U.S. proposes bundling some Medicare knee, hip replacement payments

(Adds CMS comment, background)

July 9 (Reuters) - The U.S. agency that runs federally funded health insurance programs has proposed restructuring payments for hip and knee replacement surgeries, some of the most common surgeries received by patients covered by the plans.

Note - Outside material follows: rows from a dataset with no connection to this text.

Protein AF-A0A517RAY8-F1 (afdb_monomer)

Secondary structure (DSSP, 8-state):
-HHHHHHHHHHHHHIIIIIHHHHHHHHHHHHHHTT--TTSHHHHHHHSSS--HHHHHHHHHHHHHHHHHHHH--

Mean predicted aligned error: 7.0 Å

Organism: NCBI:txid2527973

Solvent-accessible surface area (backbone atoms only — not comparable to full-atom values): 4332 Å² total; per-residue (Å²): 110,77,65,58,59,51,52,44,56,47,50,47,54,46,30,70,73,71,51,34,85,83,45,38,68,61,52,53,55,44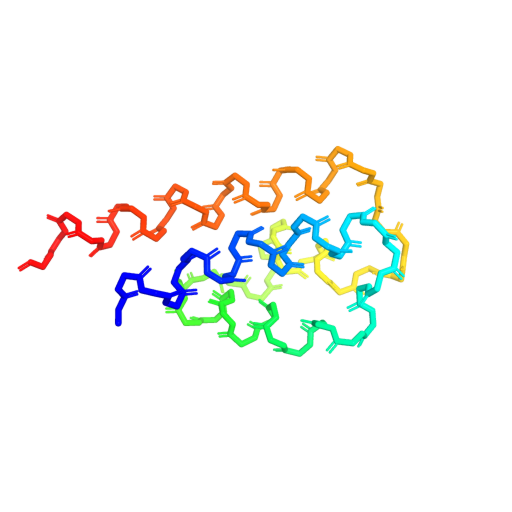,38,50,73,73,67,48,52,78,84,32,71,52,45,49,48,67,68,42,94,80,58,52,72,68,56,50,53,48,38,47,48,54,52,50,52,53,55,50,54,59,62,74,76,111

Foldseek 3Di:
DVVLLVVVLVLLVVVLVPPLVVCLVVQLVLCVVLVNDCPDLLVVQSPDPDHDSVSSVVNSVVSNVSVVVVVVVD

Radius of gyration: 11.46 Å; Cα contacts (8 Å, |Δi|>4): 51; chains: 1; bounding box: 23×27×30 Å

pLDDT: mean 73.96, std 9.7, range [44.59, 86.56]

Structure (mmCIF, N/CA/C/O backbone):
data_AF-A0A517RAY8-F1
#
_entry.id   AF-A0A517RAY8-F1
#
loop_
_atom_site.group_PDB
_atom_site.id
_atom_site.type_symbol
_atom_site.label_atom_id
_atom_site.label_alt_id
_atom_site.label_comp_id
_atom_site.label_asym_id
_atom_site.label_entity_id
_atom_site.label_seq_id
_atom_site.pdbx_PDB_ins_code
_atom_site.Cartn_x
_atom_site.Cartn_y
_atom_site.Cartn_z
_atom_site.occupancy
_atom_site.B_iso_or_equiv
_atom_site.auth_seq_id
_atom_site.auth_comp_id
_atom_site.auth_asym_id
_atom_site.auth_atom_id
_atom_site.pdbx_PDB_model_num
ATOM 1 N N . MET A 1 1 ? -8.643 -13.682 1.169 1.00 52.62 1 MET A N 1
ATOM 2 C CA . MET A 1 1 ? -7.870 -12.973 2.211 1.00 52.62 1 MET A CA 1
ATOM 3 C C . MET A 1 1 ? -6.357 -13.171 2.127 1.00 52.62 1 MET A C 1
ATOM 5 O O . MET A 1 1 ? -5.711 -12.234 1.691 1.00 52.62 1 MET A O 1
ATOM 9 N N . ASN A 1 2 ? -5.752 -14.332 2.432 1.00 56.53 2 ASN A N 1
ATOM 10 C CA . ASN A 1 2 ? -4.270 -14.450 2.428 1.00 56.53 2 ASN A CA 1
ATOM 11 C C . ASN A 1 2 ? -3.610 -14.266 1.041 1.00 56.53 2 ASN A C 1
ATOM 13 O O . ASN A 1 2 ? -2.525 -13.704 0.926 1.00 56.53 2 ASN A O 1
ATOM 17 N N . HIS A 1 3 ? -4.282 -14.714 -0.024 1.00 60.84 3 HIS A N 1
ATOM 18 C CA . HIS A 1 3 ? -3.766 -14.603 -1.391 1.00 60.84 3 HIS A CA 1
ATOM 19 C C . HIS A 1 3 ? -3.769 -13.148 -1.892 1.00 60.84 3 HIS A C 1
ATOM 21 O O . HIS A 1 3 ? -2.846 -12.746 -2.584 1.00 60.84 3 HIS A O 1
ATOM 27 N N . GLU A 1 4 ? -4.753 -12.336 -1.490 1.00 65.56 4 GLU A N 1
ATOM 28 C CA . GLU A 1 4 ? -4.903 -10.949 -1.954 1.00 65.56 4 GLU A CA 1
ATOM 29 C C . GLU A 1 4 ? -3.819 -10.032 -1.388 1.00 65.56 4 GLU A C 1
ATOM 31 O O . GLU A 1 4 ? -3.238 -9.261 -2.140 1.00 65.56 4 GLU A O 1
ATOM 36 N N . VAL A 1 5 ? -3.480 -10.158 -0.100 1.00 64.00 5 VAL A N 1
ATOM 37 C CA . VAL A 1 5 ? -2.397 -9.373 0.524 1.00 64.00 5 VAL A CA 1
ATOM 38 C C . VAL A 1 5 ? -1.033 -9.749 -0.065 1.00 64.00 5 VAL A C 1
ATOM 40 O O . VAL A 1 5 ? -0.207 -8.876 -0.332 1.00 64.00 5 VAL A O 1
ATOM 43 N N . TYR A 1 6 ? -0.804 -11.037 -0.334 1.00 65.81 6 TYR A N 1
ATOM 44 C CA . TYR A 1 6 ? 0.429 -11.504 -0.973 1.00 65.81 6 TYR A CA 1
ATOM 45 C C . TYR A 1 6 ? 0.570 -10.989 -2.403 1.00 65.81 6 TYR A C 1
ATOM 47 O O . TYR A 1 6 ? 1.591 -10.398 -2.749 1.00 65.81 6 TYR A O 1
ATOM 55 N N . GLN A 1 7 ? -0.475 -11.161 -3.212 1.00 69.00 7 GLN A N 1
ATOM 56 C CA . GLN A 1 7 ? -0.504 -10.717 -4.606 1.00 69.00 7 GLN A CA 1
ATOM 57 C C . GLN A 1 7 ? -0.312 -9.204 -4.724 1.00 69.00 7 GLN A C 1
ATOM 59 O O . GLN A 1 7 ? 0.204 -8.701 -5.712 1.00 69.00 7 GLN A O 1
ATOM 64 N N . LEU A 1 8 ? -0.650 -8.486 -3.665 1.00 65.88 8 LEU A N 1
ATOM 65 C CA . LEU A 1 8 ? -0.546 -7.051 -3.560 1.00 65.88 8 LEU A CA 1
ATOM 66 C C . LEU A 1 8 ? 0.846 -6.550 -3.146 1.00 65.88 8 LEU A C 1
ATOM 68 O O . LEU A 1 8 ? 1.330 -5.567 -3.708 1.00 65.88 8 LEU A O 1
ATOM 72 N N . VAL A 1 9 ? 1.534 -7.243 -2.234 1.00 65.06 9 VAL A N 1
ATOM 73 C CA . VAL A 1 9 ? 2.977 -7.023 -2.021 1.00 65.06 9 VAL A CA 1
ATOM 74 C C . VAL A 1 9 ? 3.733 -7.302 -3.322 1.00 65.06 9 VAL A C 1
ATOM 76 O O . VAL A 1 9 ? 4.631 -6.543 -3.689 1.00 65.06 9 VAL A O 1
ATOM 79 N N . THR A 1 10 ? 3.330 -8.337 -4.063 1.00 69.75 10 THR A N 1
ATOM 80 C CA . THR A 1 10 ? 3.884 -8.643 -5.386 1.00 69.75 10 THR A CA 1
ATOM 81 C C . THR A 1 10 ? 3.593 -7.533 -6.404 1.00 69.75 10 THR A C 1
ATOM 83 O O . THR A 1 10 ? 4.536 -7.052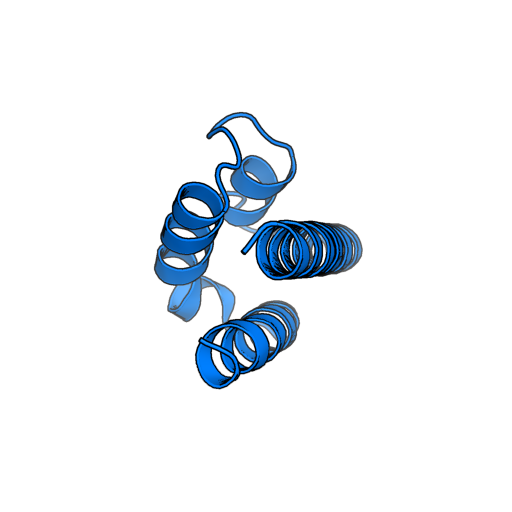 -7.029 1.00 69.75 10 THR A O 1
ATOM 86 N N . ASP A 1 11 ? 2.351 -7.046 -6.514 1.00 71.25 11 ASP A N 1
ATOM 87 C CA . ASP A 1 11 ? 1.975 -5.935 -7.408 1.00 71.25 11 ASP A CA 1
ATOM 88 C C . ASP A 1 11 ? 2.754 -4.641 -7.066 1.00 71.25 11 ASP A C 1
ATOM 90 O O . ASP A 1 11 ? 3.161 -3.896 -7.961 1.00 71.25 11 ASP A O 1
ATOM 94 N N . LEU A 1 12 ? 3.032 -4.377 -5.781 1.00 69.44 12 LEU A N 1
ATOM 95 C CA . LEU A 1 12 ? 3.851 -3.242 -5.319 1.00 69.44 12 LEU A CA 1
ATOM 96 C C . LEU A 1 12 ? 5.332 -3.381 -5.690 1.00 69.44 12 LEU A C 1
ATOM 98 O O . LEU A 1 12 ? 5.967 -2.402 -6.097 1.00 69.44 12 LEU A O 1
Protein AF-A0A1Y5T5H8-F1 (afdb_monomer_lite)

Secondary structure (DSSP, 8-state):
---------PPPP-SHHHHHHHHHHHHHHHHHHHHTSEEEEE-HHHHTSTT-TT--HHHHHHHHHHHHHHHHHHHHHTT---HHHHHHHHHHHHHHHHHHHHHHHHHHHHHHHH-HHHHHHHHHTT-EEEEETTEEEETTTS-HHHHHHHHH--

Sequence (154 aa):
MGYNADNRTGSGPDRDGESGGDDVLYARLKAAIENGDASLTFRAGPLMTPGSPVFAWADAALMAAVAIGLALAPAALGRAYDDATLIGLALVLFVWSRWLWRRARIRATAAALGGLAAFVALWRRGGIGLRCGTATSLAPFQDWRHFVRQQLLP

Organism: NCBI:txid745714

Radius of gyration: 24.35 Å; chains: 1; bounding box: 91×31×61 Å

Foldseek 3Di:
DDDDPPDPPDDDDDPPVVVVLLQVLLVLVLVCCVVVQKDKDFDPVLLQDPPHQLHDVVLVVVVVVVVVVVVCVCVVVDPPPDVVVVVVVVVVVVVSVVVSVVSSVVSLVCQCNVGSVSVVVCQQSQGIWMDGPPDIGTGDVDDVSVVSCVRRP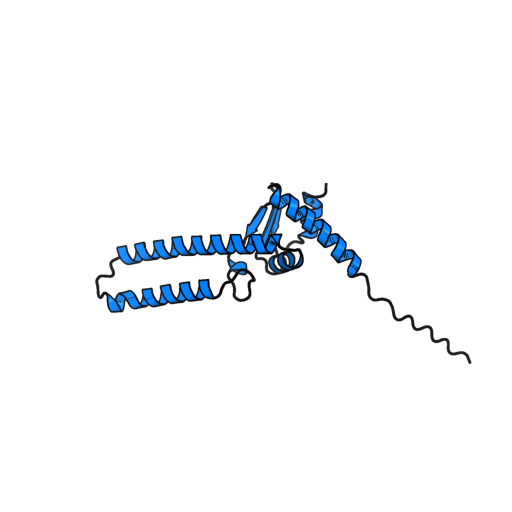D

Structure (mmCIF, N/CA/C/O backbone):
da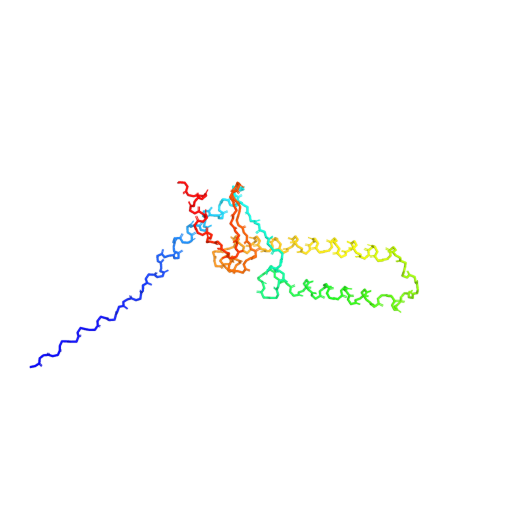ta_AF-A0A1Y5T5H8-F1
#
_entry.id   AF-A0A1Y5T5H8-F1
#
loop_
_atom_site.group_PDB
_atom_site.id
_atom_site.type_symbol
_atom_site.label_atom_id
_atom_site.label_alt_id
_atom_site.label_comp_id
_atom_site.label_asym_id
_atom_site.label_entity_id
_atom_site.label_seq_id
_atom_site.pdbx_PDB_ins_code
_atom_site.Cartn_x
_atom_site.Cartn_y
_atom_site.Cartn_z
_atom_site.occupancy
_atom_site.B_iso_or_equiv
_atom_site.auth_seq_id
_atom_site.auth_comp_id
_atom_site.auth_asym_id
_atom_site.auth_atom_id
_atom_site.pdbx_PDB_model_num
ATOM 1 N N . MET A 1 1 ? -64.792 -21.433 17.560 1.00 47.09 1 MET A N 1
ATOM 2 C CA . MET A 1 1 ? -63.454 -21.851 17.091 1.00 47.09 1 MET A CA 1
ATOM 3 C C . MET A 1 1 ? -62.661 -20.592 16.797 1.00 47.09 1 MET A C 1
ATOM 5 O O . MET A 1 1 ? -62.928 -19.942 15.798 1.00 47.09 1 MET A O 1
ATOM 9 N N . GLY A 1 2 ? -61.808 -20.178 17.734 1.00 45.69 2 GLY A N 1
ATOM 10 C CA . GLY A 1 2 ? -60.965 -18.993 17.589 1.00 45.69 2 GLY A CA 1
ATOM 11 C C . GLY A 1 2 ? -59.641 -19.373 16.937 1.00 45.69 2 GLY A C 1
ATOM 12 O O . GLY A 1 2 ? -58.972 -20.284 17.417 1.00 45.69 2 GLY A O 1
ATOM 13 N N . TYR A 1 3 ? -59.282 -18.686 15.856 1.00 39.91 3 TYR A N 1
ATOM 14 C CA . TYR A 1 3 ? -57.937 -18.727 15.295 1.00 39.91 3 TYR A CA 1
ATOM 15 C C . TYR A 1 3 ? -57.206 -17.466 15.746 1.00 39.91 3 TYR A C 1
ATOM 17 O O . TYR A 1 3 ? -57.482 -16.364 15.280 1.00 39.91 3 TYR A O 1
ATOM 25 N N . ASN A 1 4 ? -56.321 -17.658 16.719 1.00 53.41 4 ASN A N 1
ATOM 26 C CA . ASN A 1 4 ? -55.386 -16.661 17.204 1.00 53.41 4 ASN A CA 1
ATOM 27 C C . ASN A 1 4 ? -54.211 -16.619 16.214 1.00 53.41 4 ASN A C 1
ATOM 29 O O . ASN A 1 4 ? -53.495 -17.610 16.076 1.00 53.41 4 ASN A O 1
ATOM 33 N N . ALA A 1 5 ? -54.053 -15.516 15.483 1.00 50.69 5 ALA A N 1
ATOM 34 C CA . ALA A 1 5 ? -52.944 -15.302 14.558 1.00 50.69 5 ALA A CA 1
ATOM 35 C C . ALA A 1 5 ? -51.933 -14.338 15.190 1.00 50.69 5 ALA A C 1
ATOM 37 O O . ALA A 1 5 ? -51.779 -13.199 14.762 1.00 50.69 5 ALA A O 1
ATOM 38 N N . ASP A 1 6 ? -51.241 -14.820 16.221 1.00 56.59 6 ASP A N 1
ATOM 39 C CA . ASP A 1 6 ? -49.961 -14.259 16.635 1.00 56.59 6 ASP A CA 1
ATOM 40 C C . ASP A 1 6 ? -48.914 -14.710 15.616 1.00 56.59 6 ASP A C 1
ATOM 42 O O . ASP A 1 6 ? -48.431 -15.841 15.666 1.00 56.59 6 ASP A O 1
ATOM 46 N N . ASN A 1 7 ? -48.551 -13.833 14.681 1.00 49.03 7 ASN A N 1
ATOM 47 C CA . ASN A 1 7 ? -47.346 -14.027 13.886 1.00 49.03 7 ASN A CA 1
ATOM 48 C C . ASN A 1 7 ? -46.404 -12.850 14.126 1.00 49.03 7 ASN A C 1
ATOM 50 O O . ASN A 1 7 ? -46.437 -11.823 13.451 1.00 49.03 7 ASN A O 1
ATOM 54 N N . ARG A 1 8 ? -45.571 -13.028 15.156 1.00 49.19 8 ARG A N 1
ATOM 55 C CA . ARG A 1 8 ? -44.373 -12.236 15.421 1.00 49.19 8 ARG A CA 1
ATOM 56 C C . ARG A 1 8 ? -43.425 -12.391 14.234 1.00 49.19 8 ARG A C 1
ATOM 58 O O . ARG A 1 8 ? -42.608 -13.307 14.200 1.00 49.19 8 ARG A O 1
ATOM 65 N N . THR A 1 9 ? -43.494 -11.485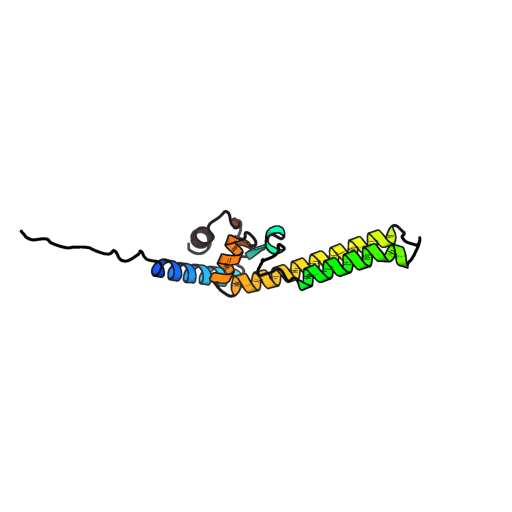 13.269 1.00 49.78 9 THR A N 1
ATOM 66 C CA . THR A 1 9 ? -42.355 -11.229 12.386 1.00 49.78 9 THR A CA 1
ATOM 67 C C . THR A 1 9 ? -41.284 -10.550 13.222 1.00 49.78 9 THR A C 1
ATOM 69 O O . THR A 1 9 ? -41.384 -9.369 13.549 1.00 49.78 9 THR A O 1
ATOM 72 N N . GLY A 1 10 ? -40.308 -11.355 13.638 1.00 40.06 10 GLY A N 1
ATOM 73 C CA . GLY A 1 10 ? -39.137 -10.916 14.370 1.00 40.06 10 GLY A CA 1
ATOM 74 C C . GLY A 1 10 ? -38.413 -9.795 13.635 1.00 40.06 10 GLY A C 1
ATOM 75 O O . GLY A 1 10 ? -38.080 -9.913 12.455 1.00 40.06 10 GLY A O 1
ATOM 76 N N . SER A 1 11 ? -38.165 -8.719 14.375 1.00 44.00 11 SER A N 1
ATOM 77 C CA . SER A 1 11 ? -37.129 -7.741 14.086 1.00 44.00 11 SER A CA 1
ATOM 78 C C . SER A 1 11 ? -35.823 -8.477 13.789 1.00 44.00 11 SER A C 1
ATOM 80 O O . SER A 1 11 ? -35.345 -9.263 14.610 1.00 44.00 11 SER A O 1
ATOM 82 N N . GLY A 1 12 ? -35.271 -8.252 12.597 1.00 41.19 12 GLY A N 1
ATOM 83 C CA . GLY A 1 12 ? -33.927 -8.706 12.257 1.00 41.19 12 GLY A CA 1
ATOM 84 C C . GLY A 1 12 ? -32.908 -8.152 13.264 1.00 41.19 12 GLY A C 1
ATOM 85 O O . GLY A 1 12 ? -33.100 -7.045 13.768 1.00 41.19 12 GLY A O 1
ATOM 86 N N . PRO A 1 13 ? -31.856 -8.916 13.591 1.00 45.72 13 PRO A N 1
ATOM 87 C CA . PRO A 1 13 ? -30.953 -8.582 14.682 1.00 45.72 13 PRO A CA 1
ATOM 88 C C . PRO A 1 13 ? -30.046 -7.396 14.328 1.00 45.72 13 PRO A C 1
ATOM 90 O O . PRO A 1 13 ? -29.464 -7.357 13.242 1.00 45.72 13 PRO A O 1
ATOM 93 N N . ASP A 1 14 ? -29.944 -6.461 15.275 1.00 48.41 14 ASP A N 1
ATOM 94 C CA . ASP A 1 14 ? -28.794 -5.607 15.609 1.00 48.41 14 ASP A CA 1
ATOM 95 C C . ASP A 1 14 ? -27.626 -5.585 14.603 1.00 48.41 14 ASP A C 1
ATOM 97 O O . ASP A 1 14 ? -26.605 -6.240 14.799 1.00 48.41 14 ASP A O 1
ATOM 101 N N . ARG A 1 15 ? -27.718 -4.770 13.546 1.00 51.22 15 ARG A N 1
ATOM 102 C CA . ARG A 1 15 ? -26.532 -4.343 12.768 1.0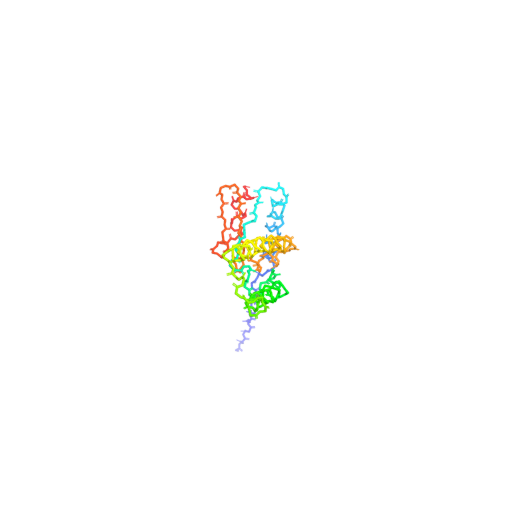0 51.22 15 ARG A CA 1
ATOM 103 C C . ARG A 1 15 ? -26.025 -2.955 13.153 1.00 51.22 15 ARG A C 1
ATOM 105 O O . ARG A 1 15 ? -24.882 -2.615 12.855 1.00 51.22 15 ARG A O 1
ATOM 112 N N . ASP A 1 16 ? -26.839 -2.190 13.870 1.00 49.00 16 ASP A N 1
ATOM 113 C CA . ASP A 1 16 ? -26.555 -0.785 14.157 1.00 49.00 16 ASP A CA 1
ATOM 114 C C . ASP A 1 16 ? -25.668 -0.627 15.407 1.00 49.00 16 ASP A C 1
ATOM 116 O O . ASP A 1 16 ? -24.844 0.285 15.479 1.00 49.00 16 ASP A O 1
ATOM 120 N N . GLY A 1 17 ? -25.745 -1.569 16.358 1.00 51.56 17 GLY A N 1
ATOM 121 C CA . GLY A 1 17 ? -24.898 -1.587 17.558 1.00 51.56 17 GLY A CA 1
ATOM 122 C C . GLY A 1 17 ? -23.439 -1.994 17.304 1.00 51.56 17 GLY A C 1
ATOM 123 O O . GLY A 1 17 ? -22.538 -1.541 18.010 1.00 51.56 17 GLY A O 1
ATOM 124 N N . GLU A 1 18 ? -23.179 -2.810 16.278 1.00 58.16 18 GLU A N 1
ATOM 125 C CA . GLU A 1 18 ? -21.830 -3.300 15.955 1.00 58.16 18 GLU A CA 1
ATOM 126 C C . GLU A 1 18 ? -21.025 -2.261 15.153 1.00 58.16 18 GLU A C 1
ATOM 128 O O . GLU A 1 18 ? -19.838 -2.060 15.413 1.00 58.16 18 GLU A O 1
ATOM 133 N N . SER A 1 19 ? -21.688 -1.520 14.253 1.00 62.03 19 SER A N 1
ATOM 134 C CA . SER A 1 19 ? -21.049 -0.454 13.466 1.00 62.03 19 SER A CA 1
ATOM 135 C C . SER A 1 19 ? -20.546 0.692 14.349 1.00 62.03 19 SER A C 1
ATOM 137 O O . SER A 1 19 ? -19.410 1.130 14.189 1.00 62.03 19 SER A O 1
ATOM 139 N N . GLY A 1 20 ? -21.339 1.128 15.336 1.00 73.56 20 GLY A N 1
ATOM 140 C CA . GLY A 1 20 ? -20.923 2.191 16.259 1.00 73.56 20 GLY A CA 1
ATOM 141 C C . GLY A 1 20 ? -19.729 1.796 17.138 1.00 73.56 20 GLY A C 1
ATOM 142 O O . GLY A 1 20 ? -18.856 2.619 17.416 1.00 73.56 20 GLY A O 1
ATOM 143 N N . GLY A 1 21 ? -19.646 0.524 17.540 1.00 82.19 21 GLY A N 1
ATOM 144 C CA . GLY A 1 21 ? -18.491 -0.008 18.268 1.00 82.19 21 GLY A CA 1
ATOM 145 C C . GLY A 1 21 ? -17.229 -0.065 17.406 1.00 82.19 21 GLY A C 1
ATOM 146 O O . GLY A 1 21 ? -16.143 0.296 17.866 1.00 82.19 21 GLY A O 1
ATOM 147 N N . ASP A 1 22 ? -17.371 -0.467 16.145 1.00 85.50 22 ASP A N 1
ATOM 148 C CA . ASP A 1 22 ? -16.266 -0.529 15.188 1.00 85.50 22 ASP A CA 1
ATOM 149 C C . ASP A 1 22 ? -15.718 0.850 14.828 1.00 85.50 22 ASP A C 1
ATOM 151 O O . ASP A 1 22 ? -14.501 1.006 14.717 1.00 85.50 22 ASP A O 1
ATOM 155 N N . ASP A 1 23 ? -16.584 1.856 14.708 1.00 86.19 23 ASP A N 1
ATOM 156 C CA . ASP A 1 23 ? -16.177 3.239 14.460 1.00 86.19 23 ASP A CA 1
ATOM 157 C C . ASP A 1 23 ? -15.321 3.786 15.610 1.00 86.19 23 ASP A C 1
ATOM 159 O O . ASP A 1 23 ? -14.293 4.425 15.372 1.00 86.19 23 ASP A O 1
ATOM 163 N N . VAL A 1 24 ? -15.673 3.474 16.864 1.00 87.69 24 VAL A N 1
ATOM 164 C CA . VAL A 1 24 ? -14.876 3.864 18.041 1.00 87.69 24 VAL A CA 1
ATOM 165 C C . VAL A 1 24 ? -13.537 3.127 18.074 1.00 87.69 24 VAL A C 1
ATOM 167 O O . VAL A 1 24 ? -12.500 3.747 18.326 1.00 87.69 24 VAL A O 1
ATOM 170 N N . LEU A 1 25 ? -13.523 1.815 17.808 1.00 88.88 25 LEU A N 1
ATOM 171 C CA . LEU A 1 25 ? -12.282 1.032 17.741 1.00 88.88 25 LEU A CA 1
ATOM 172 C C . LEU A 1 25 ? -11.360 1.553 16.635 1.00 88.88 25 LEU A C 1
ATOM 174 O O . LEU A 1 25 ? -10.156 1.698 16.848 1.00 88.88 25 LEU A O 1
ATOM 178 N N . TYR A 1 26 ? -11.922 1.878 15.474 1.00 89.94 26 TYR A N 1
ATOM 179 C CA . TYR A 1 26 ? -11.183 2.446 14.357 1.00 89.94 26 TYR A CA 1
ATOM 180 C C . TYR A 1 26 ? -10.667 3.854 14.658 1.00 89.94 26 TYR A C 1
ATOM 182 O O . TYR A 1 26 ? -9.509 4.139 14.364 1.00 89.94 26 TYR A O 1
ATOM 190 N N . ALA A 1 27 ? -11.460 4.718 15.295 1.00 88.69 27 ALA A N 1
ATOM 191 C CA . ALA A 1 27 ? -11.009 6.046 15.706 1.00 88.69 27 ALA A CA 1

The Centers for Medicare and Medicaid Services (CMS) invited providers on Thursday to comment on a proposal that would hold hospitals in 75 geographic areas accountable for the quality of care they deliver to Medicare fee-for-service beneficiaries for hip and knee replacements from surgery through recovery.

The targeted areas include over 800 hospitals, ranging from major cities like New York and Los Angeles, to smaller areas such as Lubbock, Texas, and Flint, Michigan, said CMS Chief Medical Officer Patrick Conway.

Officials at the American Hospital Association and the Advanced Medical Technology Association did not immediately respond to requests for comment.

CMS said the plan is part of the Obama administration's ongoing commitment to transform the U.S. health system to deliver better quality care and spend health care dollars in a smarter way.

The agency said that in 2013, there were more than 400,000 inpatient knee and hip procedures, costing Medicare more than $7 billion for hospitalization alone.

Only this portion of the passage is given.